Speaking of Chapter 8, Active Directory, that too has gotten some major revisions (it is probably the most extensively revised chapter in this edition) as I try to cover more and more AD planning, installation, management and troubleshooting concepts. You’ll see even more DNS in this chapter, as it is AD’s most necessary evil. Chapter 8 sees more practical DNS help in the form of nuts-and-bolts troubleshooting techniques as well as planning issues -- should Acme choose, acme.local or acme.pri for their AD domain name? The section on migration is considerably larger, with an expanded discussion of the pros and cons of the two main migration approaches.

The AD chapter also includes more AD nut-and-bolts, with an explanation of the “other” AD objects -- shared folders, printers, and contacts -- as well as Domain Local Groups. I honestly didn’t find them all that useful in my AD work, but found that Microsoft asked about them quite a bit in the MCSE exams, so I figured that it couldn’t hurt to pump up the DLG coverage. I still don’t think they’re useful, but read up on ‘em and you’ll get three or four more questions right on the AD test.
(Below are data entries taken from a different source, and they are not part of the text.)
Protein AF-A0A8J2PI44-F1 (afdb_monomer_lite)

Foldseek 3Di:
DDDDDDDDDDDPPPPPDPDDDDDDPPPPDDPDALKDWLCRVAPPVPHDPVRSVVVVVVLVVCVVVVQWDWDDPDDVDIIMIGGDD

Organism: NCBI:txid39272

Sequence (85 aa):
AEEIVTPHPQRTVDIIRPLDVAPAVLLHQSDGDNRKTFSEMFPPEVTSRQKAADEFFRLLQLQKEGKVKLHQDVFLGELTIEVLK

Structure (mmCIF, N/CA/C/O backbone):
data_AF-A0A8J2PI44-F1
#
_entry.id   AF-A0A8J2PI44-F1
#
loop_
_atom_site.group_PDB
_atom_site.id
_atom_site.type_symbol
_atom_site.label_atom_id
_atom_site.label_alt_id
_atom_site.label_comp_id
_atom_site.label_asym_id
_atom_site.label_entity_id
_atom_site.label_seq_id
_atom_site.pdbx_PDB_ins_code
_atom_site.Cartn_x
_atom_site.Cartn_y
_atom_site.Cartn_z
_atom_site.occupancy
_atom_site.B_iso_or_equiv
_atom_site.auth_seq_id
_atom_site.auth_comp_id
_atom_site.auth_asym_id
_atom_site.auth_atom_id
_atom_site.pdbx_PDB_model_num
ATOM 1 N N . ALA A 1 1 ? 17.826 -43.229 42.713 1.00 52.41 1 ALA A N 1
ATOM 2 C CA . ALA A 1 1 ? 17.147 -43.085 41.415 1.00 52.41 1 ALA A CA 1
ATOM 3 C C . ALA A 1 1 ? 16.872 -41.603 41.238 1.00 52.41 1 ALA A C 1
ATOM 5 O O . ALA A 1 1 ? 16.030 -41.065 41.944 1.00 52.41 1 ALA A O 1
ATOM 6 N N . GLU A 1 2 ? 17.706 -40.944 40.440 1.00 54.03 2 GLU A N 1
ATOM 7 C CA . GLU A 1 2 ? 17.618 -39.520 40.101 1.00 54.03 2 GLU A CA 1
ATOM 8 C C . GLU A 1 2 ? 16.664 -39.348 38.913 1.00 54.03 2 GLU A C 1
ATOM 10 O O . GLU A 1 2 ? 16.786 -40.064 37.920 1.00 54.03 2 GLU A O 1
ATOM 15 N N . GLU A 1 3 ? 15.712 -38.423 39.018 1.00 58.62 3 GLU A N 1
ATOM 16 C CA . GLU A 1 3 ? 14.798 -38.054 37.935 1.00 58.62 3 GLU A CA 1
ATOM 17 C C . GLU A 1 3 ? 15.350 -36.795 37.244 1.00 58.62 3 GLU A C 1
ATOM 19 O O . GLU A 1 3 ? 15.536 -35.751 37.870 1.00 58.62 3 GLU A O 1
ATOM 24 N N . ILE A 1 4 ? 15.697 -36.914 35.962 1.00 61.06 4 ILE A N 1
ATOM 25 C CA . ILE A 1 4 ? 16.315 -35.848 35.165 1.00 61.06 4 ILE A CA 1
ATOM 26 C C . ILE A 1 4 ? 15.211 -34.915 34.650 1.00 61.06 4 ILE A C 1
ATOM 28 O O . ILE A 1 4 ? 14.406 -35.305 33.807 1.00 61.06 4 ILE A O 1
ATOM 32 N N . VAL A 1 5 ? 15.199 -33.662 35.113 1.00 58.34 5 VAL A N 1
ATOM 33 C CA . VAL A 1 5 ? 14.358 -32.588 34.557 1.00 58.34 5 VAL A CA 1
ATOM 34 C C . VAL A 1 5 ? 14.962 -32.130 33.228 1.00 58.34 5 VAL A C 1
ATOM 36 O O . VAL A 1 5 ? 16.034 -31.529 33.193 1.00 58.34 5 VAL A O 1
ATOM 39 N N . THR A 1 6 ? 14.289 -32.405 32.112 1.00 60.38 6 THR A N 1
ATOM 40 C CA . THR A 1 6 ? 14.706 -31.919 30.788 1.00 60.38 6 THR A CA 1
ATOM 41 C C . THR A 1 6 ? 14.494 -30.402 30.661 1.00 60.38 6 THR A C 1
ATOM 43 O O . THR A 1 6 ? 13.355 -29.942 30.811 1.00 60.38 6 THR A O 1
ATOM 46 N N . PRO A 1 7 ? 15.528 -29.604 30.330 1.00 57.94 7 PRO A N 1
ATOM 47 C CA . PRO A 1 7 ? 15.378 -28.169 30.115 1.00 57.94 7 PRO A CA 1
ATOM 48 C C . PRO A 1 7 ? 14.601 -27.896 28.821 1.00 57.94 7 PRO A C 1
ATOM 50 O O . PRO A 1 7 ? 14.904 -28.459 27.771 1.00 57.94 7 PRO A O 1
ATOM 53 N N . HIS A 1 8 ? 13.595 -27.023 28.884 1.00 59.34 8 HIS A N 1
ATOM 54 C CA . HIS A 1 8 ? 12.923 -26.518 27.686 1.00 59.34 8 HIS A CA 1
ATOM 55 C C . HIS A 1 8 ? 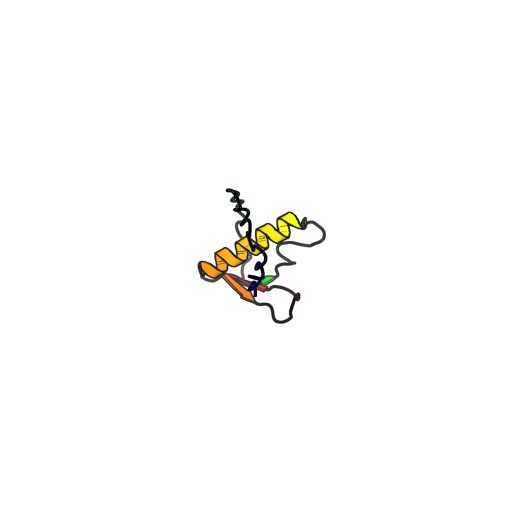13.701 -25.313 27.131 1.00 59.34 8 HIS A C 1
ATOM 57 O O . HIS A 1 8 ? 14.099 -24.442 27.908 1.00 59.34 8 HIS A O 1
ATOM 63 N N . PRO A 1 9 ? 13.936 -25.238 25.809 1.00 57.09 9 PRO A N 1
ATOM 64 C CA . PRO A 1 9 ? 14.681 -24.141 25.205 1.00 57.09 9 PRO A CA 1
ATOM 65 C C . PRO A 1 9 ? 13.954 -22.802 25.384 1.00 57.09 9 PRO A C 1
ATOM 67 O O . PRO A 1 9 ? 12.763 -22.668 25.095 1.00 57.09 9 PRO A O 1
ATOM 70 N N . GLN A 1 10 ? 14.704 -21.803 25.853 1.00 55.38 10 GLN A N 1
ATOM 71 C CA . GLN A 1 10 ? 14.279 -20.413 25.987 1.00 55.38 10 GLN A CA 1
ATOM 72 C C . GLN A 1 10 ? 13.833 -19.854 24.629 1.00 55.38 10 GLN A C 1
ATOM 74 O O . GLN A 1 10 ? 14.610 -19.813 23.677 1.00 55.38 10 GLN A O 1
ATOM 79 N N . ARG A 1 11 ? 12.595 -19.358 24.549 1.00 51.16 11 ARG A N 1
ATOM 80 C CA . ARG A 1 11 ? 12.186 -18.395 23.518 1.00 51.16 11 ARG A CA 1
ATOM 81 C C . ARG A 1 11 ? 12.151 -17.008 24.142 1.00 51.16 11 ARG A C 1
ATOM 83 O O . ARG A 1 11 ? 11.089 -16.518 24.513 1.00 51.16 11 ARG A O 1
ATOM 90 N N . THR A 1 12 ? 13.311 -16.374 24.243 1.00 50.88 12 THR A N 1
ATOM 91 C CA . THR A 1 12 ? 13.358 -14.917 24.370 1.00 50.88 12 THR A CA 1
ATOM 92 C C . THR A 1 12 ? 13.195 -14.372 22.961 1.00 50.88 12 THR A C 1
ATOM 94 O O . THR A 1 12 ? 14.140 -14.334 22.179 1.00 50.88 12 THR A O 1
ATOM 97 N N . VAL A 1 13 ? 11.960 -14.056 22.583 1.00 46.91 13 VAL A N 1
ATOM 98 C CA . VAL A 1 13 ? 11.737 -13.228 21.401 1.00 46.91 13 VAL A CA 1
ATOM 99 C C . VAL A 1 13 ? 12.099 -11.814 21.831 1.00 46.91 13 VAL A C 1
ATOM 101 O O . VAL A 1 13 ? 11.308 -11.153 22.503 1.00 46.91 13 VAL A O 1
ATOM 104 N N . ASP A 1 14 ? 13.301 -11.364 21.480 1.00 42.53 14 ASP A N 1
ATOM 105 C CA . ASP A 1 14 ? 13.619 -9.942 21.490 1.00 42.53 14 ASP A CA 1
ATOM 106 C C . ASP A 1 14 ? 12.726 -9.278 20.443 1.00 42.53 14 ASP A C 1
ATOM 108 O O . ASP A 1 14 ? 13.008 -9.272 19.244 1.00 42.53 14 ASP A O 1
ATOM 112 N N . ILE A 1 15 ? 11.584 -8.762 20.894 1.00 52.19 15 ILE A N 1
ATOM 113 C CA . ILE A 1 15 ? 10.764 -7.866 20.091 1.00 52.19 15 ILE A CA 1
ATOM 114 C C . ILE A 1 15 ? 11.574 -6.575 19.974 1.00 52.19 15 ILE A C 1
ATOM 116 O O . ILE A 1 15 ? 11.485 -5.683 20.822 1.00 52.19 15 ILE A O 1
ATOM 120 N N . ILE A 1 16 ? 12.405 -6.496 18.934 1.00 55.78 16 ILE A N 1
ATOM 121 C CA . ILE A 1 16 ? 13.017 -5.246 18.495 1.00 55.78 16 ILE A CA 1
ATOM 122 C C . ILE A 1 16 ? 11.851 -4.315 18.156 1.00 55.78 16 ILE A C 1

Time and Knowledge Base articles have given us some cool new fixes for seemingly impossible problems: fixes for some annoying domain controller and global catalog discovery problems are now available with service pack 2 and a few Registry zaps. They’re in Chapter 8 as well. I realized that I’d covered how to delegate control of an organizational unit, but I’d neglected to explain how to un-do that -- how to “un-delegate,” but the chapter covers that now. I found that my original explanation of AD replication internals was a bit off-kilter so I deleted most of it and rewrote it, and also added some info on using a tool called “repadmin” to track replication. Working with some very large firms on designing their Active Directories has taught me that the peculiar nature of the schema under Active Directory -- one size fits all -- can pose some problems, and I tell you about it in the chapter. And you’ve already read about the new sections on audits and certificates.
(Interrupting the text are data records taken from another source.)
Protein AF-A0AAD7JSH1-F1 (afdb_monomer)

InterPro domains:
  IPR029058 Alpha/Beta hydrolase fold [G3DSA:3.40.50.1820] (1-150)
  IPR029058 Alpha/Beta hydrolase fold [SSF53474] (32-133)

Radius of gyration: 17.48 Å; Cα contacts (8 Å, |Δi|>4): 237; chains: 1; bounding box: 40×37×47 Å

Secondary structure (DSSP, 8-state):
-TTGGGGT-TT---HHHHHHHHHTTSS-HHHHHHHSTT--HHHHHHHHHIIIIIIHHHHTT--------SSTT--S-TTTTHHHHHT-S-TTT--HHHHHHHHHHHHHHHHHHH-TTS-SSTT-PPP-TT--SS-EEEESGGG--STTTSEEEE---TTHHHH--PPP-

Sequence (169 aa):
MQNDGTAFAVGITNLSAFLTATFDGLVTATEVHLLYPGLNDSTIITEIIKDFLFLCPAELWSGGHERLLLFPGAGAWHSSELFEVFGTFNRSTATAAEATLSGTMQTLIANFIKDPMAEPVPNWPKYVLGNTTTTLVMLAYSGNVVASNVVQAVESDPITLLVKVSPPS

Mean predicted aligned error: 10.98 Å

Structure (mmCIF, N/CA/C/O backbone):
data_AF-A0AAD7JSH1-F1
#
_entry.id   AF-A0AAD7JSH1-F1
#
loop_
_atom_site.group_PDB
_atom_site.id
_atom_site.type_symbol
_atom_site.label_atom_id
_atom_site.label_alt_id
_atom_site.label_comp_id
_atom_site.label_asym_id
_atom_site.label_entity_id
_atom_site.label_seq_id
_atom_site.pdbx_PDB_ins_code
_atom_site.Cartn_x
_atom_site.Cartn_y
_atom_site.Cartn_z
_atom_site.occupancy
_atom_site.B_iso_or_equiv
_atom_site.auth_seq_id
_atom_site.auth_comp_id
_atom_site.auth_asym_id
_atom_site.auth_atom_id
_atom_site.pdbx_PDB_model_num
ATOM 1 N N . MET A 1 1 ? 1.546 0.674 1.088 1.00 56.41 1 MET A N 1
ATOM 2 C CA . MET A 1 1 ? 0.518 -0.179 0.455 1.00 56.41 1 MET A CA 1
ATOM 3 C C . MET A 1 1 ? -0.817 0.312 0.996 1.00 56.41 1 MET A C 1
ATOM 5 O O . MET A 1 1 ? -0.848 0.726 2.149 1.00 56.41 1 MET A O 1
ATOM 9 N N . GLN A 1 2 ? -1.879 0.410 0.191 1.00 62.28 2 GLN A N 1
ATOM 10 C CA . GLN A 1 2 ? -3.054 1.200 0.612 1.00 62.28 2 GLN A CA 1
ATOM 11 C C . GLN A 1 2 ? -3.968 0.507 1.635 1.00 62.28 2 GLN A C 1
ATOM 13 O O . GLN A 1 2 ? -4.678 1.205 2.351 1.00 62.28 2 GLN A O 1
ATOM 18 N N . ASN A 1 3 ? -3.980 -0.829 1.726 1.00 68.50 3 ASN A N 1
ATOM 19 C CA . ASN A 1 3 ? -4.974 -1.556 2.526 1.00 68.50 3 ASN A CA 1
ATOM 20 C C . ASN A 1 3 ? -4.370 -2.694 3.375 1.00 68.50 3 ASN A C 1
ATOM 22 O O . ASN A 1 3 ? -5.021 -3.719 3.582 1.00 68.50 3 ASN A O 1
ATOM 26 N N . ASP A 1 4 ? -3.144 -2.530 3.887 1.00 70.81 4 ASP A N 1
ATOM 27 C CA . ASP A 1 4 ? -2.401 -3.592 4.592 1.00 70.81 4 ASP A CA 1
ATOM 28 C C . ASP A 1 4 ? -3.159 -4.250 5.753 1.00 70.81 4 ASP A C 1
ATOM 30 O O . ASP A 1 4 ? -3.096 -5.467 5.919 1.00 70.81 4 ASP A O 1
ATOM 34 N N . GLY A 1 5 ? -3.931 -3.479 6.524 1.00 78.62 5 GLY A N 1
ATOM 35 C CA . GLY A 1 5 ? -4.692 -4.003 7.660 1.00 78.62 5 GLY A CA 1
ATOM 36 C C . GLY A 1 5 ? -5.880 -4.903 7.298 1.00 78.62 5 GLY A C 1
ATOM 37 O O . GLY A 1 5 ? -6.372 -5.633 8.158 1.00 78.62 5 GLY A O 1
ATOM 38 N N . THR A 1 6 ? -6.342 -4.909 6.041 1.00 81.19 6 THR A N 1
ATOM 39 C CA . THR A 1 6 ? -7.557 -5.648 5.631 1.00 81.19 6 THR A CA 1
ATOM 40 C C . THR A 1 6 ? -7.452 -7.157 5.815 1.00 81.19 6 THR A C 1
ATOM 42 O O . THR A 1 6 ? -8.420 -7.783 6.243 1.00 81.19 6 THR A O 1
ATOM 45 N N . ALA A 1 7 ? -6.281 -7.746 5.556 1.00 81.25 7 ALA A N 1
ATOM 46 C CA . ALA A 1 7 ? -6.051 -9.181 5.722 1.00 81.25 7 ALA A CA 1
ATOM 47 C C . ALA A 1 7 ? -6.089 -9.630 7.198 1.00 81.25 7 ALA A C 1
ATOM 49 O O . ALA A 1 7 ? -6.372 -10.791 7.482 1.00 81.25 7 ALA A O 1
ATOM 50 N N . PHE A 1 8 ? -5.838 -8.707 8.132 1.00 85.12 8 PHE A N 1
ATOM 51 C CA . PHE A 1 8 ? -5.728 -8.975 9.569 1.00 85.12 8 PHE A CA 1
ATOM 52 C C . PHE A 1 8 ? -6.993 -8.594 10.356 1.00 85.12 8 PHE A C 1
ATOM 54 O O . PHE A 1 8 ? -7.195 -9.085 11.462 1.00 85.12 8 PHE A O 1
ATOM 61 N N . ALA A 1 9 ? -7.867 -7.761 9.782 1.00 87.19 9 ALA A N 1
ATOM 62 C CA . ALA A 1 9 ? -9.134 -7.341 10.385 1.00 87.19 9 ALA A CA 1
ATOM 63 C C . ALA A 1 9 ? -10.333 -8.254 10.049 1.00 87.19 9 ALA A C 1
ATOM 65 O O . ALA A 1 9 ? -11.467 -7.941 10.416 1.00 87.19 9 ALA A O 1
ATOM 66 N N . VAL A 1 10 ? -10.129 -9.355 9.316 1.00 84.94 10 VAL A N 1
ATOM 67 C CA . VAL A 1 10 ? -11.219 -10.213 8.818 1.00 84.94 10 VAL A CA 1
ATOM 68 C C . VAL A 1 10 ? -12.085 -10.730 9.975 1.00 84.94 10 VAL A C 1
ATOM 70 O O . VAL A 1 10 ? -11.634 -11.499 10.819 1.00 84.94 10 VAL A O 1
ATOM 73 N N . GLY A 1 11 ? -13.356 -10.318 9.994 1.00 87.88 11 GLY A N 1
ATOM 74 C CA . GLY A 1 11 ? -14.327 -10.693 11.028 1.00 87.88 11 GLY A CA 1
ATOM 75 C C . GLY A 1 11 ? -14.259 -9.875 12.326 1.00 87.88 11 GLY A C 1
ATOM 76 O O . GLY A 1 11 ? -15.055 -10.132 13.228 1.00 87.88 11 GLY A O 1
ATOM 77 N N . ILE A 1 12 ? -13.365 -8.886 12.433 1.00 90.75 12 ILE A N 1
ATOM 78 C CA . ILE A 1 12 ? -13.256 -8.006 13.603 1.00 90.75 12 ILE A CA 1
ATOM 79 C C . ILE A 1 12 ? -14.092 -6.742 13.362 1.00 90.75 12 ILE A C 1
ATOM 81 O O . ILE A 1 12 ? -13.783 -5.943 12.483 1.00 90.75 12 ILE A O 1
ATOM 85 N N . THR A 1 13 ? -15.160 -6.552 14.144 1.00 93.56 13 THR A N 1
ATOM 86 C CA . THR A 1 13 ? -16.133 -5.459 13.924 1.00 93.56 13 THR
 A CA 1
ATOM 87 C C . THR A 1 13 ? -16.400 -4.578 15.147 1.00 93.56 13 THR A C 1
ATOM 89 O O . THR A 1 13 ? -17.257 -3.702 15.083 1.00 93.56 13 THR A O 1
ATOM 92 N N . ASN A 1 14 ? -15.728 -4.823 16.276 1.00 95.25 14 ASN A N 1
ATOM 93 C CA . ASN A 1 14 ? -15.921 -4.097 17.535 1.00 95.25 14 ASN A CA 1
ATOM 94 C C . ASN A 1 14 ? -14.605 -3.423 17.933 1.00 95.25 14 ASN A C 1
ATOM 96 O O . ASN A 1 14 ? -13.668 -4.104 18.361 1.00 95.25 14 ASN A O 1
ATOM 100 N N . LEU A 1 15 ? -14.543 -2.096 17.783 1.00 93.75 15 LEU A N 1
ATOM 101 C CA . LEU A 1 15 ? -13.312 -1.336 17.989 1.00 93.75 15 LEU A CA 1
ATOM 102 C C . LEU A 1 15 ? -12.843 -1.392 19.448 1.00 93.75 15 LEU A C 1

Chapter 9, on user accounts, also got a serious re-working. We’d covered profiles for NT 4 workstations, thinking that profiles were passé. Turns out that they’re not, so I updated the section to cover profiles on 2000 and XP systems. You’ve already heard about the rewrite of the group policies section, and the new sections on SECEDIT, but there are, again, more nuts and bolts on a smaller scale: how to set complex password policies, changing passwords from the command line, how to read (and write) the LDAP-ese that some tools require, and a rewrite of how user permissions and rights work are all in Chapter 9.
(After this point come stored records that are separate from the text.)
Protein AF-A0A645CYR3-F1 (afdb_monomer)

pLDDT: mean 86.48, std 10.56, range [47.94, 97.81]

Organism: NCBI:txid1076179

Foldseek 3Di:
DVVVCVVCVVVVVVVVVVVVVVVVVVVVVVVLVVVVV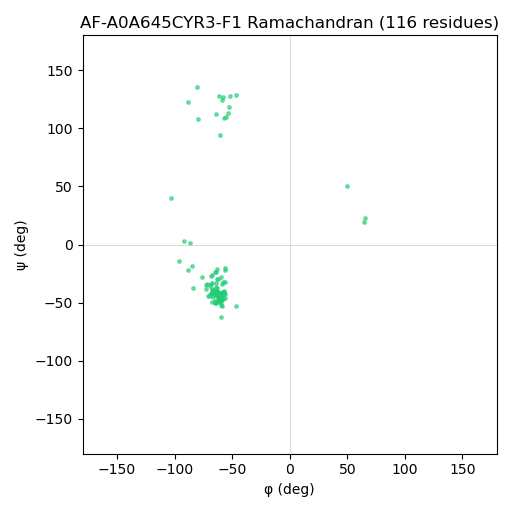VCVVVVHDDPCVSVPDPPPPPPDLLNVLVVLLVQLVCQLVVQCVVVVNDNVRSCVSVVSNVVSVVSNVVVVVVVVVVVVVD

Structure (mmCIF, N/CA/C/O backbone):
data_AF-A0A645CYR3-F1
#
_entry.id   AF-A0A645CYR3-F1
#
loop_
_atom_site.group_PDB
_atom_site.id
_atom_site.type_symbol
_atom_site.label_atom_id
_atom_site.label_alt_id
_atom_site.label_comp_id
_atom_site.label_asym_id
_atom_site.label_entity_id
_atom_site.label_seq_id
_atom_site.pdbx_PDB_ins_code
_atom_site.Cartn_x
_atom_site.Cartn_y
_atom_site.Cartn_z
_atom_site.occupancy
_atom_site.B_iso_or_equiv
_atom_site.auth_seq_id
_atom_site.auth_comp_id
_atom_site.auth_asym_id
_atom_site.auth_atom_id
_atom_site.pdbx_PDB_model_num
ATOM 1 N N . MET A 1 1 ? 2.241 -4.015 -31.374 1.00 63.12 1 MET A N 1
ATOM 2 C CA . MET A 1 1 ? 1.125 -4.335 -30.447 1.00 63.12 1 MET A CA 1
ATOM 3 C C . MET A 1 1 ? 1.619 -4.541 -29.020 1.00 63.12 1 MET A C 1
ATOM 5 O O . MET A 1 1 ? 0.910 -4.150 -28.105 1.00 63.12 1 MET A O 1
ATOM 9 N N . GLU A 1 2 ? 2.821 -5.090 -28.823 1.00 70.88 2 GLU A N 1
ATOM 10 C CA . GLU A 1 2 ? 3.419 -5.318 -27.497 1.00 70.88 2 GLU A CA 1
ATOM 11 C C . GLU A 1 2 ? 3.555 -4.038 -26.652 1.00 70.88 2 GLU A C 1
ATOM 13 O O . GLU A 1 2 ? 3.178 -4.051 -25.483 1.00 70.88 2 GLU A O 1
ATOM 18 N N . ASP A 1 3 ? 3.943 -2.906 -27.248 1.00 76.19 3 ASP A N 1
ATOM 19 C CA . ASP A 1 3 ? 4.087 -1.633 -26.514 1.00 76.19 3 ASP A CA 1
ATOM 20 C C . ASP A 1 3 ? 2.762 -1.108 -25.942 1.00 76.19 3 ASP A C 1
ATOM 22 O O . ASP A 1 3 ? 2.703 -0.583 -24.830 1.00 76.19 3 ASP A O 1
ATOM 26 N N . VAL A 1 4 ? 1.663 -1.297 -26.680 1.00 80.19 4 VAL A N 1
ATOM 27 C CA . VAL A 1 4 ? 0.320 -0.901 -26.231 1.00 80.19 4 VAL A CA 1
ATOM 28 C C . VAL A 1 4 ? -0.119 -1.771 -25.053 1.00 80.19 4 VAL A C 1
ATOM 30 O O . VAL A 1 4 ? -0.710 -1.265 -24.101 1.00 80.19 4 VAL A O 1
ATOM 33 N N . ILE A 1 5 ? 0.209 -3.067 -25.083 1.00 80.06 5 ILE A N 1
ATOM 34 C CA . ILE A 1 5 ? -0.100 -4.003 -23.995 1.00 80.06 5 ILE A CA 1
ATOM 35 C C . ILE A 1 5 ? 0.715 -3.654 -22.743 1.00 80.06 5 ILE A C 1
ATOM 37 O O . ILE A 1 5 ? 0.153 -3.638 -21.648 1.00 80.06 5 ILE A O 1
ATOM 41 N N . ALA A 1 6 ? 1.999 -3.313 -22.886 1.00 79.31 6 ALA A N 1
ATOM 42 C CA . ALA A 1 6 ? 2.856 -2.932 -21.762 1.00 79.31 6 ALA A CA 1
ATOM 43 C C . ALA A 1 6 ? 2.352 -1.667 -21.043 1.00 79.31 6 ALA A C 1
ATOM 45 O O . ALA A 1 6 ? 2.299 -1.635 -19.813 1.00 79.31 6 ALA A O 1
ATOM 46 N N . VAL A 1 7 ? 1.910 -0.656 -21.800 1.00 83.25 7 VAL A N 1
ATOM 47 C CA . VAL A 1 7 ? 1.351 0.583 -21.233 1.00 83.25 7 VAL A CA 1
ATOM 48 C C . VAL A 1 7 ? -0.042 0.362 -20.637 1.00 83.25 7 VAL A C 1
ATOM 50 O O . VAL A 1 7 ? -0.351 0.925 -19.588 1.00 83.25 7 VAL A O 1
ATOM 53 N N . ALA A 1 8 ? -0.886 -0.463 -21.262 1.00 84.88 8 ALA A N 1
ATOM 54 C CA . ALA A 1 8 ? -2.246 -0.725 -20.783 1.00 84.88 8 ALA A CA 1
ATOM 55 C C . ALA A 1 8 ? -2.295 -1.675 -19.570 1.00 84.88 8 ALA A C 1
ATOM 57 O O . ALA A 1 8 ? -3.209 -1.576 -18.748 1.00 84.88 8 ALA A O 1
ATOM 58 N N .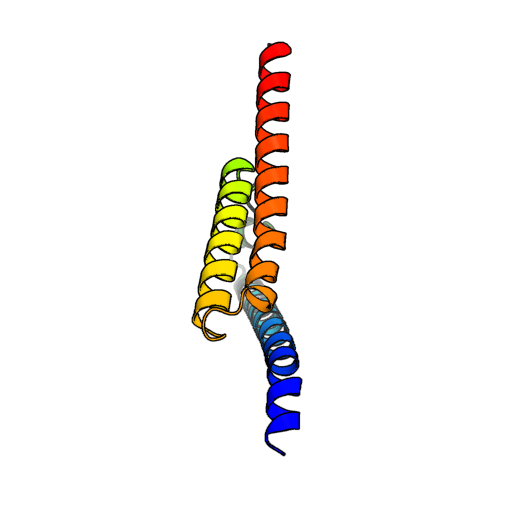 SER A 1 9 ? -1.310 -2.566 -19.430 1.00 85.19 9 SER A N 1
ATOM 59 C CA . SER A 1 9 ? -1.212 -3.584 -18.374 1.00 85.19 9 SER A CA 1
ATOM 60 C C . SER A 1 9 ? -1.478 -3.067 -16.947 1.00 85.19 9 SER A C 1
ATOM 62 O O . SER A 1 9 ? -2.377 -3.607 -16.292 1.00 85.19 9 SER A O 1
ATOM 64 N N . PRO A 1 10 ? -0.810 -2.006 -16.440 1.00 83.81 10 PRO A N 1
ATOM 65 C CA . PRO A 1 10 ? -1.051 -1.523 -15.078 1.00 83.81 10 PRO A CA 1
ATOM 66 C C . PRO A 1 10 ? -2.480 -0.999 -14.867 1.00 83.81 10 PRO A C 1
ATOM 68 O O . PRO A 1 10 ? -3.044 -1.172 -13.785 1.00 83.81 10 PRO A O 1
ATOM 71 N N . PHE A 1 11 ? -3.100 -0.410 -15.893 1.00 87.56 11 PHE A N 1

Chapter 10, Storage And Drives revisits and amplifies upon the problems of making mirrored disks work properly, including creating and using a Windows 2000 boot disk to let you boot from a mirrored disk. Chapter 11 felt, I needed, a better and fuller explanation of 2000’s newer way of representing ACLs, so there’s a new section on understanding “allow” versus “deny” permissions, as well as an in-depth explanation of the lowest-level permissions, what I call the 13 “atomic permissions.” And you’ve already read about the new section on auditing file and directory access. I hope that after reading this chapter you’ll never get confused about NTFS permissions again.

Chapter 17, the chapter on IIS/FTP/E-Mail/Telnet, has a number of new sections, as you’ve read -- securing it, reading the logs, and adding Index Services. I’ve also got a section showing you how to build an Active Server Page that sends e-mails automatically. I use it to inform me of system events. The book’s coverage of EMWACS IMS, the free e-mail server for Windows 2000, is updated with new URLs -- as the tool is free, it kind of has to live wherever it’s welcome. Many of you have expressed frustration with setting up multiple Web sites on a single server, so I’ve got a step-by-step example of doing that. That leads to some more in-depth discussion of SSL on Web sites. Finally, Chapter 21, the disaster recovery chapter, includes the new section on RSM that you’ve already read about. On top of all of these changes are many small improvements, error fixes and tweaks. 

All in all, I’m quite proud of this new edition.  I hope that you choose to pick it up and, more important, I hope that you're pleased with it.